A Character Driven Story

One of The Regret of Vitrerran's selling points is that it has a character-driven story. This "Key feature" is something I've thrown around a handful of times now, though I've never actually explained what it means. That is something that needs to be fixed.

I've always looked at novels under two guides: plot driven or character driven. All novels fall somewhere between the two to be surefor characters without a plot or a plot without characters make for bad storytellingbut the main approach seems to either be one of plot or one of characters.

A plot-driven piece of work is one where the story is thought out ahead of time. Perhaps the author crafted an extensive outline and his characters followed his preplanned plan with efficiency. Perhaps the author crafted an outline and deviated more than he thought, yet still his characters hit the major headings in their proper fashion. Character arcs and character development are forethought things.

The Golden Compass reads like a very plot-driven affair. The speed with which Lyra makes her way through the book can only be described as rapid, and everything seems to happen and fit together too perfectly for forethought to have not been involved.

A character-driven piece of work is one that's driven by the characters. The author starts out with a small idea, a set of people he wants to work with, and then he throws it all together in a blender. Once he has enough to start working, he simply starts working and damn the consequences! Some things will be preplanned, specific sequences or settings perhaps, but everything else will be spontaneous.

Cujo was a character-driven story by Stephen King's own admittance, and really, almost all of his novels are. That's just how he writes.

But in video games, the writing process is much more difficult. Characters and plots can be constructed, but the world and how everything interacts must be physically built. This requires a lot of preplanning and a very fixed scope, lest the game not get done or go over budget. Set pieces have to be built alongside or even before the writing process begins because of how much time they take to construct; this leaves out room for spontaneity, at least on a grand scale.

The Regret of Vitrerran is still plagued by the confines of video game construction. Any place I want my characters to go must be physically built, and all places are stuck within the confines of our editor and abilities. If I want Kvalt to try and ford a river only to be swept down it, far from his destination, then my brother has to program that and create the art assets for it. Either he can or he cannot.

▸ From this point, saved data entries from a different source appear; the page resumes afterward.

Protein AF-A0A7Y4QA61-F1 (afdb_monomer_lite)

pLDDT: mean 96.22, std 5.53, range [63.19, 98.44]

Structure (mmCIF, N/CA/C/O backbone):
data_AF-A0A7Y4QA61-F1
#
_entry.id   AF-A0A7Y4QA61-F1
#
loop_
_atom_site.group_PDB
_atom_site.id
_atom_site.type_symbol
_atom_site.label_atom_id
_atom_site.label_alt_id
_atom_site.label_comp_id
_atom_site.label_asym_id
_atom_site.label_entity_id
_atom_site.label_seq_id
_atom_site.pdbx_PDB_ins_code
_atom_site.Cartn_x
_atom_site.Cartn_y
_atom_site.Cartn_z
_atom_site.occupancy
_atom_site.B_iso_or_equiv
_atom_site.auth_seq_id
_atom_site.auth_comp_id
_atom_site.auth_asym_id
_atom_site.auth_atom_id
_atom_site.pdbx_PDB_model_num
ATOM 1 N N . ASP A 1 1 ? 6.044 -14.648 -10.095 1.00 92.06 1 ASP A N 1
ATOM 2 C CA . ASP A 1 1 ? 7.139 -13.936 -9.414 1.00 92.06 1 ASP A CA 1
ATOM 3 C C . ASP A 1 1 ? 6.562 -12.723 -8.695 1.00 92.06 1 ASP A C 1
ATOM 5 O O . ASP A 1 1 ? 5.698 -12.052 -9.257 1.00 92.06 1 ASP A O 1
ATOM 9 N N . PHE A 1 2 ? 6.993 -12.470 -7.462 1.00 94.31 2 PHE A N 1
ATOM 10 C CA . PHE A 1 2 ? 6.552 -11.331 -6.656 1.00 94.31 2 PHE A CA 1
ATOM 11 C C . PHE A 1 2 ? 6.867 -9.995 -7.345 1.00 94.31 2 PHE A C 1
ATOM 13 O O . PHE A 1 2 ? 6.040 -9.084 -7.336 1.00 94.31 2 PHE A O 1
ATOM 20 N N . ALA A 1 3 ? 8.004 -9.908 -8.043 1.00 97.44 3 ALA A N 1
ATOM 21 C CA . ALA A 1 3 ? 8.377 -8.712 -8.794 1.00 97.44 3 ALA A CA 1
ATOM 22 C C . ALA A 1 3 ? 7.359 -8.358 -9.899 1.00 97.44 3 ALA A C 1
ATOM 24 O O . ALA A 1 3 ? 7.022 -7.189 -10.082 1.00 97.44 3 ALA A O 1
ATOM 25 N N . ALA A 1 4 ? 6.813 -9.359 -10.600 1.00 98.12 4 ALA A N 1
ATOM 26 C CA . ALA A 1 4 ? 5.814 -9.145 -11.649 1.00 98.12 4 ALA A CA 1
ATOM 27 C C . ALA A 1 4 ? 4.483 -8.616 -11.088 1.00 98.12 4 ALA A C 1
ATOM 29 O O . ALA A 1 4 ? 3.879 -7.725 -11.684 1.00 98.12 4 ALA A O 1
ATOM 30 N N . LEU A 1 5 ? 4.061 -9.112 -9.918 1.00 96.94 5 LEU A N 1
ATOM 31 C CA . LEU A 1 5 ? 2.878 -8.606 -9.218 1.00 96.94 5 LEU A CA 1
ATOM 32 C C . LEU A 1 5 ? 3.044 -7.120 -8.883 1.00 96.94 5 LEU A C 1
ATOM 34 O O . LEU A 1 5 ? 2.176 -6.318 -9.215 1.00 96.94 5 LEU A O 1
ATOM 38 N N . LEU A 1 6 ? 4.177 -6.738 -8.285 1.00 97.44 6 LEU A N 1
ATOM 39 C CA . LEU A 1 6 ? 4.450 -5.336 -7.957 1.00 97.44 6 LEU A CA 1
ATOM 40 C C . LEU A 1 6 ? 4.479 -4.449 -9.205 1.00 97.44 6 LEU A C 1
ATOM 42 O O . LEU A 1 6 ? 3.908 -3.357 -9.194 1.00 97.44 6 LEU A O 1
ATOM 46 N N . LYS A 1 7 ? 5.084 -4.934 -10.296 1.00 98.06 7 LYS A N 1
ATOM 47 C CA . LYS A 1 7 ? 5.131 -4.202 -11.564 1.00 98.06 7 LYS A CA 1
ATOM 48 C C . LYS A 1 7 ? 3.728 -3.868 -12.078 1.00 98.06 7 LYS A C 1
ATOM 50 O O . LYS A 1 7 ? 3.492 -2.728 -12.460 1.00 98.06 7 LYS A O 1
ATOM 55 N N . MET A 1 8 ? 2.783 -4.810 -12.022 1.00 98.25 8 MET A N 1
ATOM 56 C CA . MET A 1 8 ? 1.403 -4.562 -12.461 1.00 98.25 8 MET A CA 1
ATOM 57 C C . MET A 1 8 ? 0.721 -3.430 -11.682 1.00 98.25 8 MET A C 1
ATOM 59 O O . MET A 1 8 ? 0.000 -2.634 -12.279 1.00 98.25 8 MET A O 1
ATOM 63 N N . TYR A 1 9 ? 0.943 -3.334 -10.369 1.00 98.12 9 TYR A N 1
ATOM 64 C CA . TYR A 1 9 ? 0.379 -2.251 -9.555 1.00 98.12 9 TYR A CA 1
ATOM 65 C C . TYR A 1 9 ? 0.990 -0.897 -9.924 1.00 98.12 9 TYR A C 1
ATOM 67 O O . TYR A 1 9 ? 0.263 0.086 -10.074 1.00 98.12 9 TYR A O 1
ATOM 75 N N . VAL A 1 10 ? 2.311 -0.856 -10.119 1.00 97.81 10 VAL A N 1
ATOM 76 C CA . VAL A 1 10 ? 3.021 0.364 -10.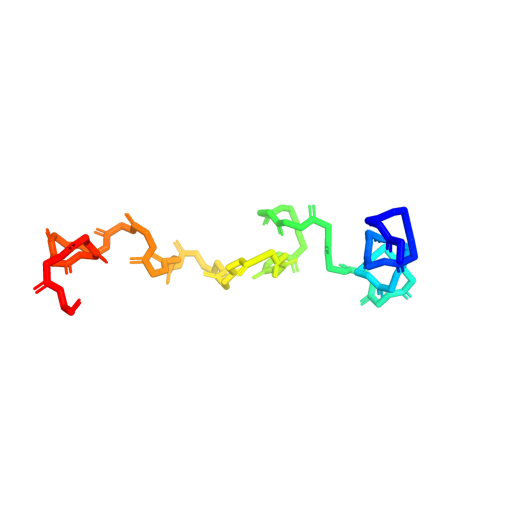527 1.00 97.81 10 VAL A CA 1
ATOM 77 C C . VAL A 1 10 ? 2.563 0.828 -11.908 1.00 97.81 10 VAL A C 1
ATOM 79 O O . VAL A 1 10 ? 2.221 1.999 -12.060 1.00 97.81 10 VAL A O 1
ATOM 82 N N . ASP A 1 11 ? 2.483 -0.082 -12.882 1.00 98.44 11 ASP A N 1
ATOM 83 C CA . ASP A 1 11 ? 2.034 0.223 -14.247 1.00 98.44 11 ASP A CA 1
ATOM 84 C C . ASP A 1 11 ? 0.591 0.772 -14.271 1.00 98.44 11 ASP A C 1
ATOM 86 O O . ASP A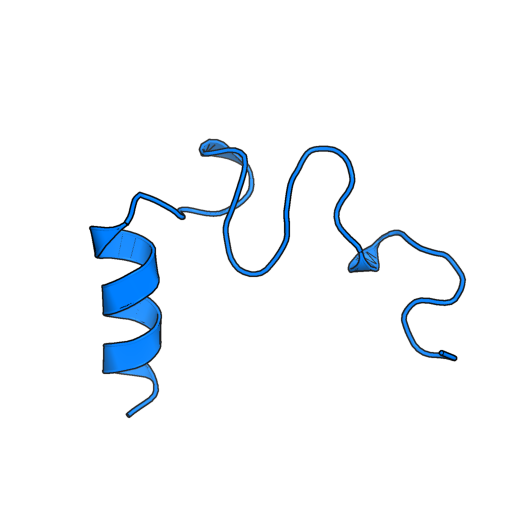 1 11 ? 0.256 1.606 -15.108 1.00 98.44 11 ASP A O 1
ATOM 90 N N . GLN A 1 12 ? -0.263 0.343 -13.334 1.00 98.25 12 GLN A N 1
ATOM 91 C CA . GLN A 1 12 ? -1.645 0.823 -13.183 1.00 98.25 12 GLN A CA 1
ATOM 92 C C . GLN A 1 12 ? -1.767 2.122 -12.367 1.00 98.25 12 GLN A C 1
ATOM 94 O O . GLN A 1 12 ? -2.881 2.584 -12.122 1.00 98.25 12 GLN A O 1
ATOM 99 N N . GLY A 1 13 ? -0.660 2.697 -11.888 1.00 98.12 13 GLY A N 1
ATOM 100 C CA . GLY A 1 13 ? -0.685 3.877 -11.017 1.00 98.12 13 GLY A CA 1
ATOM 101 C C . GLY A 1 13 ? -1.213 3.602 -9.603 1.00 98.12 13 GLY A C 1
ATOM 102 O O . GLY A 1 13 ? -1.507 4.542 -8.864 1.00 98.12 13 GLY A O 1
ATOM 103 N N . LYS A 1 14 ? -1.305 2.331 -9.194 1.00 98.44 14 LYS A N 1
ATOM 104 C CA . LYS A 1 14 ? -1.753 1.905 -7.860 1.00 98.44 14 LYS A CA 1
ATOM 105 C C . LYS A 1 14 ? -0.596 1.947 -6.862 1.00 98.44 14 LYS A C 1
ATOM 107 O O . LYS A 1 14 ? -0.068 0.922 -6.432 1.00 98.44 14 LYS A O 1
ATOM 112 N N . LEU A 1 15 ? -0.177 3.161 -6.525 1.00 97.50 15 LEU A N 1
ATOM 113 C CA . LEU A 1 15 ? 0.996 3.478 -5.710 1.00 97.50 15 LEU A CA 1
ATOM 114 C C . LEU A 1 15 ? 0.705 3.570 -4.199 1.00 97.50 15 LEU A C 1
ATOM 116 O O . LEU A 1 15 ? 1.524 4.111 -3.452 1.00 97.50 15 LEU A O 1
ATOM 120 N N . GLY A 1 16 ? -0.440 3.058 -3.745 1.00 97.62 16 GLY A N 1
ATOM 121 C CA . GLY A 1 16 ? -0.840 3.059 -2.340 1.00 97.62 16 GLY A CA 1
ATOM 122 C C . GLY A 1 16 ? -1.600 4.321 -1.944 1.00 97.62 16 GLY A C 1
ATOM 123 O O . GLY A 1 16 ? -2.407 4.848 -2.706 1.00 97.62 16 GLY A O 1
ATOM 124 N N . GLU A 1 17 ? -1.354 4.800 -0.728 1.00 97.50 17 GLU A N 1
ATOM 125 C CA . GLU A 1 17 ? -2.131 5.882 -0.112 1.00 97.50 17 GLU A CA 1
ATOM 126 C C . GLU A 1 17 ? -2.136 7.169 -0.946 1.00 97.50 17 GLU A C 1
ATOM 128 O O . GLU A 1 17 ? -3.190 7.765 -1.156 1.00 97.50 17 GLU A O 1
ATOM 133 N N . LYS A 1 18 ? -0.986 7.544 -1.524 1.00 96.44 18 LYS A N 1
ATOM 134 C CA . LYS A 1 18 ? -0.853 8.769 -2.332 1.00 96.44 18 LYS A CA 1
ATOM 135 C C . LYS A 1 18 ? -1.699 8.781 -3.611 1.00 96.44 18 LYS A C 1
ATOM 137 O O . LYS A 1 18 ? -1.991 9.856 -4.121 1.00 96.44 18 LYS A O 1
ATOM 142 N N . SER A 1 19 ? -2.042 7.612 -4.153 1.00 97.62 19 SER A N 1
ATOM 143 C CA . SER A 1 19 ? -2.854 7.468 -5.371 1.00 97.62 19 SER A CA 1
ATOM 144 C C . SER A 1 19 ? -4.292 7.042 -5.078 1.00 97.62 19 SER A C 1
ATOM 146 O O . SER A 1 19 ? -5.059 6.830 -6.010 1.00 97.62 19 SER A O 1
ATOM 148 N N . GLY A 1 20 ? -4.665 6.871 -3.806 1.00 98.19 20 GLY A N 1
ATOM 149 C CA . GLY A 1 20 ? -5.991 6.391 -3.410 1.00 98.19 20 GLY A CA 1
ATOM 150 C C . GLY A 1 20 ? -6.178 4.869 -3.499 1.00 98.19 20 GLY A C 1
ATOM 151 O O . GLY A 1 20 ? -7.157 4.340 -2.975 1.00 98.19 20 GLY A O 1
ATOM 152 N N . GLU A 1 21 ? -5.242 4.136 -4.106 1.00 98.25 21 GLU A N 1
ATOM 153 C CA . GLU A 1 21 ? -5.315 2.681 -4.260 1.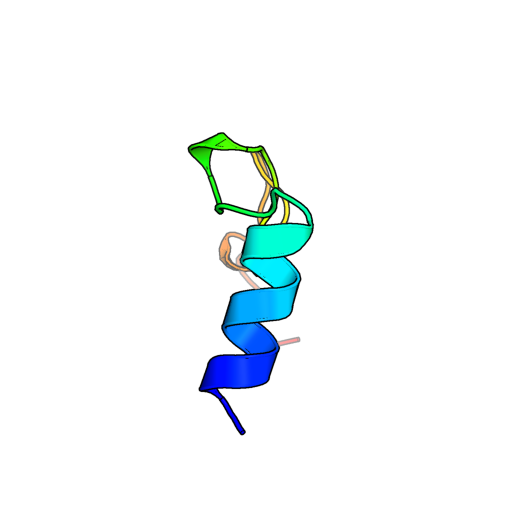00 98.25 21 GLU A CA 1
ATOM 154 C C . GLU A 1 21 ? -3.920 2.049 -4.382 1.00 98.25 21 GLU A C 1
ATOM 156 O O . GLU A 1 21 ? -3.034 2.553 -5.073 1.00 98.25 21 GLU A O 1
ATOM 161 N N . GLY A 1 22 ? -3.751 0.914 -3.709 1.00 97.06 22 GLY A N 1
ATOM 162 C CA . GLY A 1 22 ? -2.629 -0.018 -3.807 1.00 97.06 22 GLY A CA 1
ATOM 163 C C . GLY A 1 22 ? -3.155 -1.408 -3.468 1.00 97.06 22 GLY A C 1
ATOM 164 O O . GLY A 1 22 ? -4.184 -1.822 -3.993 1.00 97.06 22 GLY A O 1
ATOM 165 N N . PHE A 1 23 ? -2.526 -2.099 -2.518 1.00 97.00 23 PHE A N 1
ATOM 166 C CA . PHE A 1 23 ? -3.094 -3.335 -1.957 1.00 97.00 23 PHE A CA 1
ATOM 167 C C . PHE A 1 23 ? -4.458 -3.128 -1.282 1.00 97.00 23 PHE A C 1
ATOM 169 O O . PHE A 1 23 ? -5.264 -4.050 -1.224 1.00 97.00 23 PHE A O 1
ATOM 176 N N . TYR A 1 24 ? -4.730 -1.906 -0.820 1.00 98.00 24 TYR A N 1
ATOM 177 C CA . TYR A 1 24 ? -6.010 -1.491 -0.258 1.00 98.00 24 TYR A CA 1
ATOM 178 C C . TYR A 1 24 ? -6.509 -0.219 -0.946 1.00 98.00 24 TYR A C 1
ATOM 180 O O . TYR A 1 24 ? -5.746 0.483 -1.614 1.00 98.00 24 TYR A O 1
ATOM 188 N N . ARG A 1 25 ? -7.795 0.085 -0.759 1.00 97.88 25 ARG A N 1
ATOM 189 C CA . ARG A 1 25 ? -8.431 1.323 -1.224 1.00 97.88 25 ARG A CA 1
ATOM 190 C C . ARG A 1 25 ? -8.462 2.356 -0.104 1.00 97.88 25 ARG A C 1
ATOM 192 O O . ARG A 1 25 ? -8.791 2.021 1.026 1.00 97.88 25 ARG A O 1
ATOM 199 N N . TYR A 1 26 ? -8.143 3.601 -0.420 1.00 97.81 26 TYR A N 1
ATOM 200 C CA . TYR A 1 26 ? -8.080 4.719 0.522 1.00 97.81 26 TYR A CA 1
ATOM 201 C C . TYR A 1 26 ? -9.229 5.709 0.264 1.00 97.81 26 TYR A C 1
ATOM 203 O O . TYR A 1 26 ? -9.774 5.722 -0.841 1.00 97.81 26 TYR A O 1
ATOM 211 N N . PRO A 1 27 ? -9.643 6.521 1.264 1.00 97.06 27 PRO A N 1
ATOM 212 C CA . PRO A 1 27 ? -9.059 6.699 2.609 1.00 97.06 27 PRO A CA 1
ATOM 213 C C . PRO A 1 27 ? -9.480 5.648 3.653 1.00 97.06 27 PRO A C 1
ATOM 215 O O . PRO A 1 27 ? -8.941 5.646 4.765 1.00 97.06 27 PRO A O 1
ATOM 218 N N . ASN A 1 28 ? -10.401 4.748 3.290 1.00 97.19 28 ASN A N 1
ATOM 219 C CA . ASN A 1 28 ? -11.009 3.745 4.173 1.00 97.19 28 ASN A CA 1
ATOM 220 C C . ASN A 1 28 ? -10.526 2.317 3.842 1.00 97.19 28 ASN A C 1
ATOM 222 O O . ASN A 1 28 ? -11.304 1.514 3.322 1.00 97.19 28 ASN A O 1
ATOM 226 N N . PRO A 1 29 ? -9.252 1.976 4.092 1.00 97.94 29 PRO A N 1
ATOM 227 C CA . PRO A 1 29 ? -8.728 0.663 3.759 1.00 97.94 29 PRO A CA 1
ATOM 228 C C . PRO A 1 29 ? -9.249 -0.415 4.707 1.00 97.94 29 PRO A C 1
ATOM 230 O O . PRO A 1 29 ? -9.408 -0.186 5.904 1.00 97.94 29 PRO A O 1
ATOM 233 N N . ALA A 1 30 ? -9.447 -1.620 4.167 1.00 97.25 30 ALA A N 1
ATOM 234 C CA . ALA A 1 30 ? -10.034 -2.745 4.893 1.00 97.25 30 ALA A CA 1
ATOM 235 C C . ALA A 1 30 ? -9.265 -3.128 6.169 1.00 97.25 30 ALA A C 1
ATOM 237 O O . ALA A 1 30 ? -9.886 -3.537 7.139 1.00 97.25 30 ALA A O 1
ATOM 238 N N . TYR A 1 31 ? -7.942 -2.929 6.211 1.00 96.38 31 TYR A N 1
ATOM 239 C CA . TYR A 1 31 ? -7.129 -3.230 7.397 1.00 96.38 31 TYR A CA 1
ATOM 240 C C . TYR A 1 31 ? -7.440 -2.364 8.627 1.00 96.38 31 TYR A C 1
ATOM 242 O O . TYR A 1 31 ? -6.925 -2.646 9.705 1.00 96.38 31 TYR A O 1
ATOM 250 N N . LYS A 1 32 ? -8.226 -1.289 8.477 1.00 96.62 32 LYS A N 1
ATOM 251 C CA . LYS A 1 32 ? -8.700 -0.465 9.601 1.00 96.62 32 LYS A CA 1
ATOM 252 C C . LYS A 1 32 ? -10.013 -0.971 10.207 1.00 96.62 32 LYS A C 1
ATOM 254 O O . LYS A 1 32 ? -10.440 -0.419 11.216 1.00 96.62 32 LYS A O 1
ATOM 259 N N . ASP A 1 33 ? -10.668 -1.955 9.592 1.00 96.94 33 ASP A N 1
ATOM 260 C CA . ASP A 1 33 ? -11.829 -2.619 10.187 1.00 96.94 33 ASP A CA 1
ATOM 261 C C . ASP A 1 33 ? -11.383 -3.340 11.473 1.00 96.94 33 ASP A C 1
ATOM 263 O O . ASP A 1 33 ? -10.343 -4.001 11.490 1.00 96.94 33 ASP A O 1
ATOM 267 N N . ILE A 1 34 ? -12.154 -3.193 12.553 1.00 9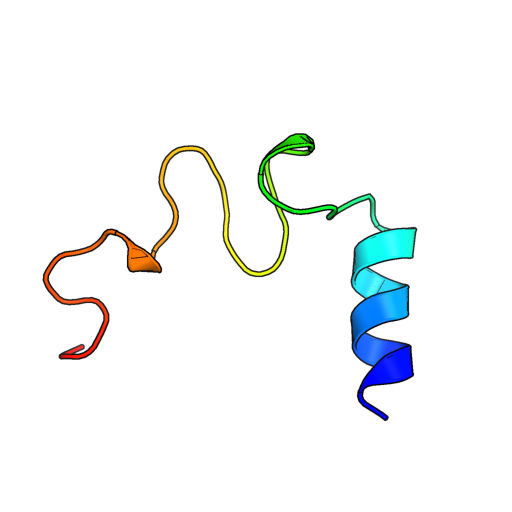6.19 34 ILE A N 1
ATOM 268 C CA . ILE A 1 34 ? -11.861 -3.835 13.842 1.00 96.19 34 ILE A CA 1
ATOM 269 C C . ILE A 1 34 ? -11.877 -5.363 13.726 1.00 96.19 34 ILE A C 1
ATOM 271 O O . ILE A 1 34 ? -11.121 -6.036 14.425 1.00 96.19 34 ILE A O 1
ATOM 275 N N . ASP A 1 35 ? -12.656 -5.890 12.778 1.00 96.81 35 ASP A N 1
ATOM 276 C CA . ASP A 1 35 ? -12.791 -7.322 12.518 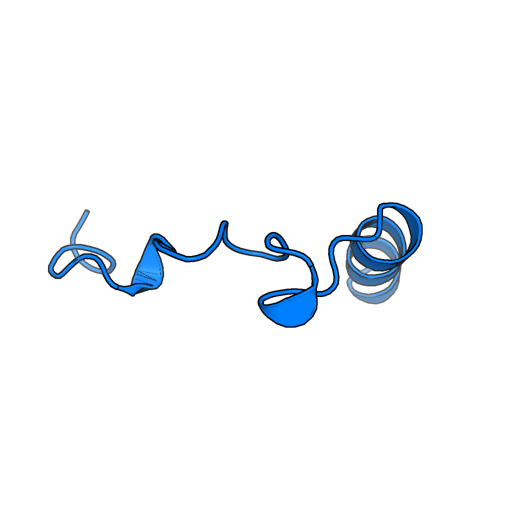1.00 96.81 35 ASP A CA 1
ATOM 277 C C . ASP A 1 35 ? -11.887 -7.810 11.369 1.00 96.81 35 ASP A C 1
ATOM 279 O O . ASP A 1 35 ? -12.082 -8.899 10.828 1.00 96.81 35 ASP A O 1
ATOM 283 N N . PHE A 1 36 ? -10.890 -7.022 10.945 1.00 96.19 36 PHE A N 1
ATOM 284 C CA . PHE A 1 36 ? -10.081 -7.336 9.758 1.00 96.19 36 PHE A CA 1
ATOM 285 C C . PHE A 1 36 ? -9.380 -8.703 9.818 1.00 96.19 36 PHE A C 1
ATOM 287 O O . PHE A 1 36 ? -9.249 -9.369 8.794 1.00 96.19 36 PHE A O 1
ATOM 294 N N . LEU A 1 37 ? -8.924 -9.117 11.003 1.00 94.94 37 LEU A N 1
ATOM 295 C CA . LEU A 1 37 ? -8.218 -10.390 11.204 1.00 94.94 37 LEU A CA 1
ATOM 296 C C . LEU A 1 37 ? -9.135 -11.538 11.637 1.00 94.94 37 LEU A C 1
ATOM 298 O O . LEU A 1 37 ? -8.669 -12.669 11.756 1.00 94.94 37 LEU A O 1
ATOM 302 N N . THR A 1 38 ? -10.395 -11.241 11.942 1.00 93.25 38 THR A N 1
ATOM 303 C CA . THR A 1 38 ? -11.338 -12.178 12.567 1.00 93.25 38 THR A CA 1
ATOM 304 C C . THR A 1 38 ? -12.524 -12.531 11.670 1.00 93.25 38 THR A C 1
ATOM 306 O O . THR A 1 38 ? -13.303 -13.408 12.041 1.00 93.25 38 THR A O 1
ATOM 309 N N . LYS A 1 39 ? -12.653 -11.884 10.506 1.00 63.19 39 LYS A N 1
ATOM 310 C CA . LYS A 1 39 ? -13.538 -12.309 9.411 1.00 63.19 3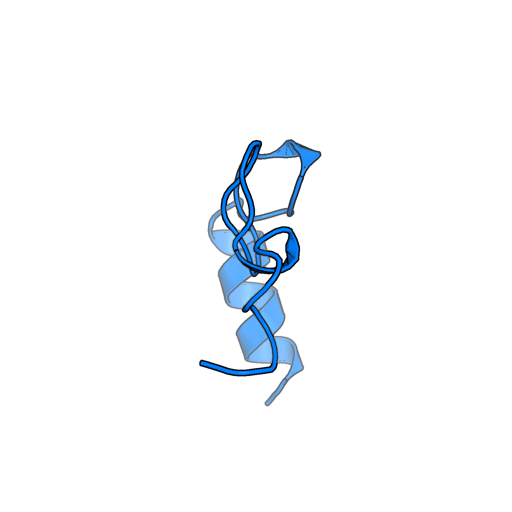9 LYS A CA 1
ATOM 311 C C . LYS A 1 39 ? -13.060 -13.578 8.710 1.00 63.19 39 LYS A C 1
ATOM 313 O O . LYS A 1 39 ? -11.833 -13.799 8.626 1.00 63.19 39 LYS A O 1
#

Sequence (39 aa):
DFAALLKMYVDQGKLGEKSGEGFYRYPNPAYKDIDFLTK

Foldseek 3Di:
DVVVVQVVCVVVVQPDPVSQHHPAGPPDGLVPPPCSPPD

Radius of gyration: 11.97 Å; chains: 1; bounding box: 22×23×28 Å

Secondary structure (DSSP, 8-state):
-HHHHHHHHHHTT--BGGGTBSSSBSSS-GGGSTTTTT-

That being said, we are trying a different storytelling approach, and it's one I'm excited to work with because it's as akin to a character-driven novel as I believe possible.

I'm writing the story first, and we are making the game around it.

Before I began constructing Svarog, I wrote Kvalt and Tylek's progression through the place. I thought of this single-leveled adventure much like I would have thought of a short story. Where the characters went was up to them; the things they fixated on or avoided were up to them. Only once their progression through Svarog had finished did I start building the level.

That, surprisingly, worked, and I'm both happy with the dialogue and the level itself. However, how Kvalt and Tylek traverse Svarog isn't how everyone else will. By the simple nature of video games, people want variety, but more than that, Vitrerran's people are all different.

When I started Herak and Aros's journey through Svarog, I realized that they wouldn't take the main entrance in. Given their people's relationship with the Drax, and given their own emotions about what was going on, they thought it best to climb the unpopulated side of the mountain. A sneaky route was better suited.

I wrote this, and then I built another part of Svarog I hadn't ever anticipated making. The level I created is one I'm quite happy with though, and one that I feel is important. This area really shows the harshness of the Drax's home: black weeds fill the land, craters make for hard traversing, dried lava flow poisons the soil, and the coastline is brackish and devoid of life. In total, I spent maybe three hours making the place.

And the odds are, you'll only see this area through these characters. That could change in the future, but that isn't up to me. If other characters want to go that route, then they will.

Castle Alboiss has also seen plenty of sizable increases because my characters are all interested in different things and wish to see different parts of it. Marcus and James start their journey there, so I designed the basic level off of their experiences, but Herahk and Aros wished to see the grand cathedral outside the keep, and Pakasoph really wanted to visit the castle's library. Those now need to be built.

Certain people or events will all be somewhat universal, though how the characters deal with them won't be the same. Friends of one person might be foes of another, and whatever spectacle happens will have to be made specifically and for specific characters.

This is, for the most part, to insure variety. We are offering four campaigns, and so all four must be different. As of now, they are. Certain characters find paths only they can find, and at the end of those paths are rewards only they can get. But, my want to write and my love of reading also command I treat this project like I would any other story, and this is the closest way I can do that.

My characters are all stuck within the confines of the game and the game's mechanics. One way or another, they will visit every place on Vitrerran in an attempt to close the monster-spewing portals. However, how they reach the destination of each place is entirely up to them, and I'll gladly build every diversion and inefficient path they want to take.

I do hope this approach works out for the better. So far, I'm quite happy with what I have, but every time I sit down to write, The Regret of Vitrerran seems to get bigger. I have a lot of levels to build.